■ **TASK MATERIAL**
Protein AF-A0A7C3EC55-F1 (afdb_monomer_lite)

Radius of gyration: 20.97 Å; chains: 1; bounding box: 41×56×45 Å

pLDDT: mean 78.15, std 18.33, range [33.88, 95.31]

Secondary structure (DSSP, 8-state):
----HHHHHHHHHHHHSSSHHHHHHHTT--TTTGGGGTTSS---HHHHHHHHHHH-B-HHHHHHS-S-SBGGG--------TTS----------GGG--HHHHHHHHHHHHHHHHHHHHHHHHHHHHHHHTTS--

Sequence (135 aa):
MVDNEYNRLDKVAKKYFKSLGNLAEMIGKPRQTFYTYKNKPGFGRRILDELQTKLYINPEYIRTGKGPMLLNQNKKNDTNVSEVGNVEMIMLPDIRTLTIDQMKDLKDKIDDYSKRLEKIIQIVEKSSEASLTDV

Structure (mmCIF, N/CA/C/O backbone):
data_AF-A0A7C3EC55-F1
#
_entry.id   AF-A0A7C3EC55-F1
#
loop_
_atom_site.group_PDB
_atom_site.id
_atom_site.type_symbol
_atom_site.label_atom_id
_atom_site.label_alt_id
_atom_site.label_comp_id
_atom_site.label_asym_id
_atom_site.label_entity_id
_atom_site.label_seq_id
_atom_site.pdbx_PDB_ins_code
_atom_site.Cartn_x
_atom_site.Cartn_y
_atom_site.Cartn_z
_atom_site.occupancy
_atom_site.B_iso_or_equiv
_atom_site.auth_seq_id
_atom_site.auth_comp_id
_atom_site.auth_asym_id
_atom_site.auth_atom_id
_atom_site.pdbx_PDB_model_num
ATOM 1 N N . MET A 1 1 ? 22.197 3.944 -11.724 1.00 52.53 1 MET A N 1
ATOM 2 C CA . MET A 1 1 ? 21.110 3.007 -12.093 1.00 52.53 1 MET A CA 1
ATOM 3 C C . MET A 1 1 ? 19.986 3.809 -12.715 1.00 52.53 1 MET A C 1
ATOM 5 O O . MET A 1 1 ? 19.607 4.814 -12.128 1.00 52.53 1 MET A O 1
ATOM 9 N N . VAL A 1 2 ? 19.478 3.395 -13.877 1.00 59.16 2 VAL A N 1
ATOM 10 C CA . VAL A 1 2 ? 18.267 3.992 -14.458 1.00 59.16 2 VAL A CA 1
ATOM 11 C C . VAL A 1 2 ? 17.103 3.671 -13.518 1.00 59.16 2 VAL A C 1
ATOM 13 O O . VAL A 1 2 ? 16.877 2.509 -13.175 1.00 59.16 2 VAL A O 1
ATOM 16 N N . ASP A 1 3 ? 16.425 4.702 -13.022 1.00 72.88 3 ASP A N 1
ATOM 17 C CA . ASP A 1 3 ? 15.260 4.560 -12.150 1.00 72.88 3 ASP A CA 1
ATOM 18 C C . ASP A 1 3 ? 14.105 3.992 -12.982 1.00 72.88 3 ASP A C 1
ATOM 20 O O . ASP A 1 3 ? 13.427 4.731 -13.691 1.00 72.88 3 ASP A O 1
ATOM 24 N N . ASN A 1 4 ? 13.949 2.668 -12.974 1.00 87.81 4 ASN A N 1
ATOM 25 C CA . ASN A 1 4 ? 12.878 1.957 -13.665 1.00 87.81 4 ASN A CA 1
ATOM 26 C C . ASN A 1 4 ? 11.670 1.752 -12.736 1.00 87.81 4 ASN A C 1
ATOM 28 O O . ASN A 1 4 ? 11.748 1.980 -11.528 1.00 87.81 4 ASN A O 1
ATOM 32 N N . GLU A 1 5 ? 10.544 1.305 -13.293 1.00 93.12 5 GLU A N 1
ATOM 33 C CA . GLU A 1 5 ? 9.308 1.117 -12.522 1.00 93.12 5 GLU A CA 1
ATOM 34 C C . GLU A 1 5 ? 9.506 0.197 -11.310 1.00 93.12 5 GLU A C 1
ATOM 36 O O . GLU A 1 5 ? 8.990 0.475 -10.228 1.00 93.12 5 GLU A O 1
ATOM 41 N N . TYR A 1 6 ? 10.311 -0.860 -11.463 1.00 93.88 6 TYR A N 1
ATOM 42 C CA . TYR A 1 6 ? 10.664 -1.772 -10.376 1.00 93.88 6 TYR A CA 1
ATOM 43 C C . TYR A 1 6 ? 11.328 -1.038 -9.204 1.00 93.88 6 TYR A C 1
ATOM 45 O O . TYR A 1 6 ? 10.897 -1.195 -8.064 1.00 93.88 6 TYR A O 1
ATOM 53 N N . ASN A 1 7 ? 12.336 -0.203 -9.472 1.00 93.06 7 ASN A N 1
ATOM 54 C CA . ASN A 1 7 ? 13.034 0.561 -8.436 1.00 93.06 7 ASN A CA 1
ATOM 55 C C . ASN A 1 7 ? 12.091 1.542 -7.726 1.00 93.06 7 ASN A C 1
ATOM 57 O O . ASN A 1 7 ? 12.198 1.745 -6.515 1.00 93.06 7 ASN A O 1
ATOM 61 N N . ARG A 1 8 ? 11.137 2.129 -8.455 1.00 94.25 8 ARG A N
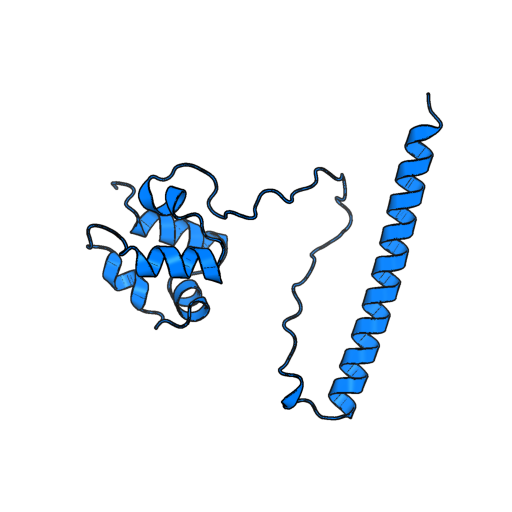 1
ATOM 62 C CA . ARG A 1 8 ? 10.126 3.024 -7.876 1.00 94.25 8 ARG A CA 1
ATOM 63 C C . ARG A 1 8 ? 9.135 2.268 -7.002 1.00 94.25 8 ARG A C 1
ATOM 65 O O . ARG A 1 8 ? 8.834 2.729 -5.903 1.00 94.25 8 ARG A O 1
ATOM 72 N N . LEU A 1 9 ? 8.698 1.084 -7.425 1.00 95.31 9 LEU A N 1
ATOM 73 C CA . LEU A 1 9 ? 7.863 0.223 -6.592 1.00 95.31 9 LEU A CA 1
ATOM 74 C C . LEU A 1 9 ? 8.619 -0.261 -5.346 1.00 95.31 9 LEU A C 1
ATOM 76 O O . LEU A 1 9 ? 8.046 -0.257 -4.263 1.00 95.31 9 LEU A O 1
ATOM 80 N N . ASP A 1 10 ? 9.903 -0.609 -5.461 1.00 94.81 10 ASP A N 1
ATOM 81 C CA . ASP A 1 10 ? 10.743 -1.006 -4.321 1.00 94.81 10 ASP A CA 1
ATOM 82 C C . ASP A 1 10 ? 10.889 0.130 -3.294 1.00 94.81 10 ASP A C 1
ATOM 84 O O . ASP A 1 10 ? 10.790 -0.104 -2.089 1.00 94.81 10 ASP A O 1
ATOM 88 N N . LYS A 1 11 ? 11.027 1.384 -3.751 1.00 94.69 11 LYS A N 1
ATOM 89 C CA . LYS A 1 11 ? 11.012 2.571 -2.874 1.00 94.69 11 LYS A CA 1
ATOM 90 C C . LYS A 1 11 ? 9.690 2.701 -2.116 1.00 94.69 11 LYS A C 1
ATOM 92 O O . LYS A 1 11 ? 9.705 2.902 -0.902 1.00 94.69 11 LYS A O 1
ATOM 97 N N . VAL A 1 12 ? 8.558 2.560 -2.807 1.00 94.56 12 VAL A N 1
ATOM 98 C CA . VAL A 1 12 ? 7.224 2.591 -2.180 1.00 94.56 12 VAL A CA 1
ATOM 99 C C . VAL A 1 12 ? 7.085 1.450 -1.170 1.00 94.56 12 VAL A C 1
ATOM 101 O O . VAL A 1 12 ? 6.670 1.673 -0.034 1.00 94.56 12 VAL A O 1
ATOM 104 N N . ALA A 1 13 ? 7.498 0.243 -1.551 1.00 94.56 13 ALA A N 1
ATOM 105 C CA . ALA A 1 13 ? 7.415 -0.947 -0.720 1.00 94.56 13 ALA A CA 1
ATOM 106 C C . ALA A 1 13 ? 8.228 -0.815 0.569 1.00 94.56 13 ALA A C 1
ATOM 108 O O . ALA A 1 13 ? 7.716 -1.094 1.647 1.00 94.56 13 ALA A O 1
ATOM 109 N N . LYS A 1 14 ? 9.469 -0.331 0.485 1.00 93.62 14 LYS A N 1
ATOM 110 C CA . LYS A 1 14 ? 10.320 -0.097 1.659 1.00 93.62 14 LYS A CA 1
ATOM 111 C C . LYS A 1 14 ? 9.765 0.991 2.572 1.00 93.62 14 LYS A C 1
ATOM 113 O O . LYS A 1 14 ? 9.843 0.850 3.787 1.00 93.62 14 LYS A O 1
ATOM 118 N N . LYS A 1 15 ? 9.190 2.052 1.997 1.00 93.69 15 LYS A N 1
ATOM 119 C CA . LYS A 1 15 ? 8.688 3.200 2.760 1.00 93.69 15 LYS A CA 1
ATOM 120 C C . LYS A 1 15 ? 7.382 2.911 3.502 1.00 93.69 15 LYS A C 1
ATOM 122 O O . LYS A 1 15 ? 7.230 3.371 4.626 1.00 93.69 15 LYS A O 1
ATOM 127 N N . TYR A 1 16 ? 6.454 2.179 2.886 1.00 91.81 16 TYR A N 1
ATOM 128 C CA . TYR A 1 16 ? 5.089 2.022 3.415 1.00 91.81 16 TYR A CA 1
ATOM 129 C C . TYR A 1 16 ? 4.705 0.579 3.753 1.00 91.81 16 TYR A C 1
ATOM 131 O O . TYR A 1 16 ? 3.786 0.361 4.531 1.00 91.81 16 TYR A O 1
ATOM 139 N N . PHE A 1 17 ? 5.402 -0.410 3.192 1.00 90.50 17 PHE A N 1
ATOM 140 C CA . PHE A 1 17 ? 4.987 -1.817 3.240 1.00 90.50 17 PHE A CA 1
ATOM 141 C C . PHE A 1 17 ? 6.098 -2.762 3.724 1.00 90.50 17 PHE A C 1
ATOM 143 O O . PHE A 1 17 ? 5.960 -3.981 3.623 1.00 90.50 17 PHE A O 1
ATOM 150 N N . LYS A 1 18 ? 7.207 -2.222 4.258 1.00 91.50 18 LYS A N 1
ATOM 151 C CA . LYS A 1 18 ? 8.430 -2.922 4.705 1.00 91.50 18 LYS A CA 1
ATOM 152 C C . LYS A 1 18 ? 9.228 -3.625 3.596 1.00 91.50 18 LYS A C 1
ATOM 154 O O . LYS A 1 18 ? 10.454 -3.558 3.605 1.00 91.50 18 LYS A O 1
ATOM 159 N N . SER A 1 19 ? 8.581 -4.314 2.655 1.00 94.25 19 SER A N 1
ATOM 160 C CA . SER A 1 19 ? 9.246 -5.013 1.546 1.00 94.25 19 SER A CA 1
ATOM 161 C C . SER A 1 19 ? 8.319 -5.253 0.351 1.00 94.25 19 SER A C 1
ATOM 163 O O . SER A 1 19 ? 7.097 -5.266 0.492 1.00 94.25 19 SER A O 1
ATOM 165 N N . LEU A 1 20 ? 8.903 -5.518 -0.826 1.00 94.38 20 LEU A N 1
ATOM 166 C CA . LEU A 1 20 ? 8.154 -5.938 -2.020 1.00 94.38 20 LEU A CA 1
ATOM 167 C C . LEU A 1 20 ? 7.360 -7.232 -1.796 1.00 94.38 20 LEU A C 1
ATOM 169 O O . LEU A 1 20 ? 6.257 -7.369 -2.319 1.00 94.38 20 LEU A O 1
ATOM 173 N N . GLY A 1 21 ? 7.900 -8.169 -1.011 1.00 92.75 21 GLY A N 1
ATOM 174 C CA . GLY A 1 21 ? 7.213 -9.421 -0.696 1.00 92.75 21 GLY A CA 1
ATOM 175 C C . GLY A 1 21 ? 5.923 -9.200 0.092 1.00 92.75 21 GLY A C 1
ATOM 176 O O . GLY A 1 21 ? 4.894 -9.765 -0.262 1.00 92.75 21 GLY A O 1
ATOM 177 N N . ASN A 1 22 ? 5.961 -8.325 1.099 1.00 92.12 22 ASN A N 1
ATOM 178 C CA . ASN A 1 22 ? 4.774 -7.968 1.882 1.00 92.12 22 ASN A CA 1
ATOM 179 C C . ASN A 1 22 ? 3.746 -7.214 1.027 1.00 92.12 22 ASN A C 1
ATOM 181 O O . ASN A 1 22 ? 2.551 -7.481 1.108 1.00 92.12 22 ASN A O 1
ATOM 185 N N . LEU A 1 23 ? 4.212 -6.301 0.170 1.00 95.25 23 LEU A N 1
ATOM 186 C CA . LEU A 1 23 ? 3.353 -5.575 -0.764 1.00 95.25 23 LEU A CA 1
ATOM 187 C C . LEU A 1 23 ? 2.615 -6.541 -1.714 1.00 95.25 23 LEU A C 1
ATOM 189 O O . LEU A 1 23 ? 1.432 -6.349 -1.985 1.00 95.25 23 LEU A O 1
ATOM 193 N N . ALA A 1 24 ? 3.276 -7.612 -2.172 1.00 95.00 24 ALA A N 1
ATOM 194 C CA . ALA A 1 24 ? 2.647 -8.655 -2.987 1.00 95.00 24 ALA A CA 1
ATOM 195 C C . ALA A 1 24 ? 1.559 -9.426 -2.231 1.00 95.00 24 ALA A C 1
ATOM 197 O O . ALA A 1 24 ? 0.472 -9.629 -2.773 1.00 95.00 24 ALA A O 1
ATOM 198 N N . GLU A 1 25 ? 1.818 -9.810 -0.980 1.00 94.44 25 GLU A N 1
ATOM 199 C CA . GLU A 1 25 ? 0.832 -10.504 -0.144 1.00 94.44 25 GLU A CA 1
ATOM 200 C C . GLU A 1 25 ? -0.428 -9.653 0.059 1.00 94.44 25 GLU A C 1
ATOM 202 O O . GLU A 1 25 ? -1.537 -10.164 -0.084 1.00 94.44 25 GLU A O 1
ATOM 207 N N . MET A 1 26 ? -0.277 -8.341 0.274 1.00 89.56 26 MET A N 1
ATOM 208 C CA . MET A 1 26 ? -1.412 -7.426 0.463 1.00 89.56 26 MET A CA 1
ATOM 209 C C . MET A 1 26 ? -2.325 -7.302 -0.766 1.00 89.56 26 MET A C 1
ATOM 211 O O . MET A 1 26 ? -3.511 -7.011 -0.623 1.00 89.56 26 MET A O 1
ATOM 215 N N . ILE A 1 27 ? -1.816 -7.559 -1.976 1.00 92.19 27 ILE A N 1
ATOM 216 C CA . ILE A 1 27 ? -2.651 -7.629 -3.187 1.00 92.19 27 ILE A CA 1
ATOM 217 C C . ILE A 1 27 ? -3.094 -9.057 -3.544 1.00 92.19 27 ILE A C 1
ATOM 219 O O . ILE A 1 27 ? -3.753 -9.250 -4.571 1.00 92.19 27 ILE A O 1
ATOM 223 N N . GLY A 1 28 ? -2.803 -10.047 -2.695 1.00 91.75 28 GLY A N 1
ATOM 224 C CA . GLY A 1 28 ? -3.162 -11.453 -2.895 1.00 91.75 28 GLY A CA 1
ATOM 225 C C . GLY A 1 28 ? -2.277 -12.166 -3.920 1.00 91.75 28 GLY A C 1
ATOM 226 O O . GLY A 1 28 ? -2.757 -13.027 -4.657 1.00 91.75 28 GLY A O 1
ATOM 227 N N . LYS A 1 29 ? -1.000 -11.779 -4.024 1.00 92.69 29 LYS A N 1
ATOM 228 C CA . LYS A 1 29 ? -0.013 -12.405 -4.914 1.00 92.69 29 LYS A CA 1
ATOM 229 C C . LYS A 1 29 ? 1.114 -13.069 -4.109 1.00 92.69 29 LYS A C 1
ATOM 231 O O . LYS A 1 29 ? 1.414 -12.633 -2.999 1.00 92.69 29 LYS A O 1
ATOM 236 N N . PRO A 1 30 ? 1.808 -14.073 -4.674 1.00 94.94 30 PRO A N 1
ATOM 237 C CA . PRO A 1 30 ? 2.989 -14.663 -4.042 1.00 94.94 30 PRO A CA 1
ATOM 238 C C . PRO A 1 30 ? 4.085 -13.625 -3.756 1.00 94.94 30 PRO A C 1
ATOM 240 O O . PRO A 1 30 ? 4.334 -12.754 -4.592 1.00 94.94 30 PRO A O 1
ATOM 243 N N . ARG A 1 31 ? 4.825 -13.765 -2.646 1.00 92.19 31 ARG A N 1
ATOM 244 C CA . ARG A 1 31 ? 5.911 -12.837 -2.246 1.00 92.19 31 ARG A CA 1
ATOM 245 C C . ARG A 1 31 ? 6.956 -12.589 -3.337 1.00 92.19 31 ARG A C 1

■ **TASK DESCRIPTION**
The line with "ATOM 9 N N ." is the last to include; transcribe exactly every line from the top of the material above down to it.

■ **RESULT OF THIS TASK**
Protein AF-A0A7C3EC55-F1 (afdb_monomer_lite)

Radius of gyration: 20.97 Å; chains: 1; bounding box: 41×56×45 Å

pLDDT: mean 78.15, std 18.33, range [33.88, 95.31]

Secondary structure (DSSP, 8-state):
----HHHHHHHHHHHHSSSHHHHHHHTT--TTTGGGGTTSS---HHHHHHHHHHH-B-HHHHHHS-S-SBGGG--------TTS----------GGG--HHHHHHHHHHHHHHHHHHHHHHHHHHHHHHHTTS--

Sequence (135 aa):
MVDNEYNRLDKVAKKYFKSLGNLAEMIGKPRQTFYTYKNKPGFGRRILDELQTKLYINPEYIRTGKGPMLLNQNKKNDTNVSEVGNVEMIMLPDIRTLTIDQMKDLKDKIDDYSKRLEKIIQIVEKSSEASLTDV

Structure (mmCIF, N/CA/C/O backbone):
data_AF-A0A7C3EC55-F1
#
_entry.id   AF-A0A7C3EC55-F1
#
loop_
_atom_site.group_PDB
_atom_site.id
_atom_site.type_symbol
_atom_site.label_atom_id
_atom_site.label_alt_id
_atom_site.label_comp_id
_atom_site.label_asym_id
_atom_site.label_entity_id
_atom_site.label_seq_id
_atom_site.pdbx_PDB_ins_code
_atom_site.Cartn_x
_atom_site.Cartn_y
_atom_site.Cartn_z
_atom_site.occupancy
_atom_site.B_iso_or_equiv
_atom_site.auth_seq_id
_atom_site.auth_comp_id
_atom_site.auth_asym_id
_atom_site.auth_atom_id
_atom_site.pdbx_PDB_model_num
ATOM 1 N N . MET A 1 1 ? 22.197 3.944 -11.724 1.00 52.53 1 MET A N 1
ATOM 2 C CA . MET A 1 1 ? 21.110 3.007 -12.093 1.00 52.53 1 MET A CA 1
ATOM 3 C C . MET A 1 1 ? 19.986 3.809 -12.715 1.00 52.53 1 MET A C 1
ATOM 5 O O . MET A 1 1 ? 19.607 4.814 -12.128 1.00 52.53 1 MET A O 1
ATOM 9 N N . VAL A 1 2 ? 19.478 3.395 -13.877 1.00 59.16 2 VAL A N 1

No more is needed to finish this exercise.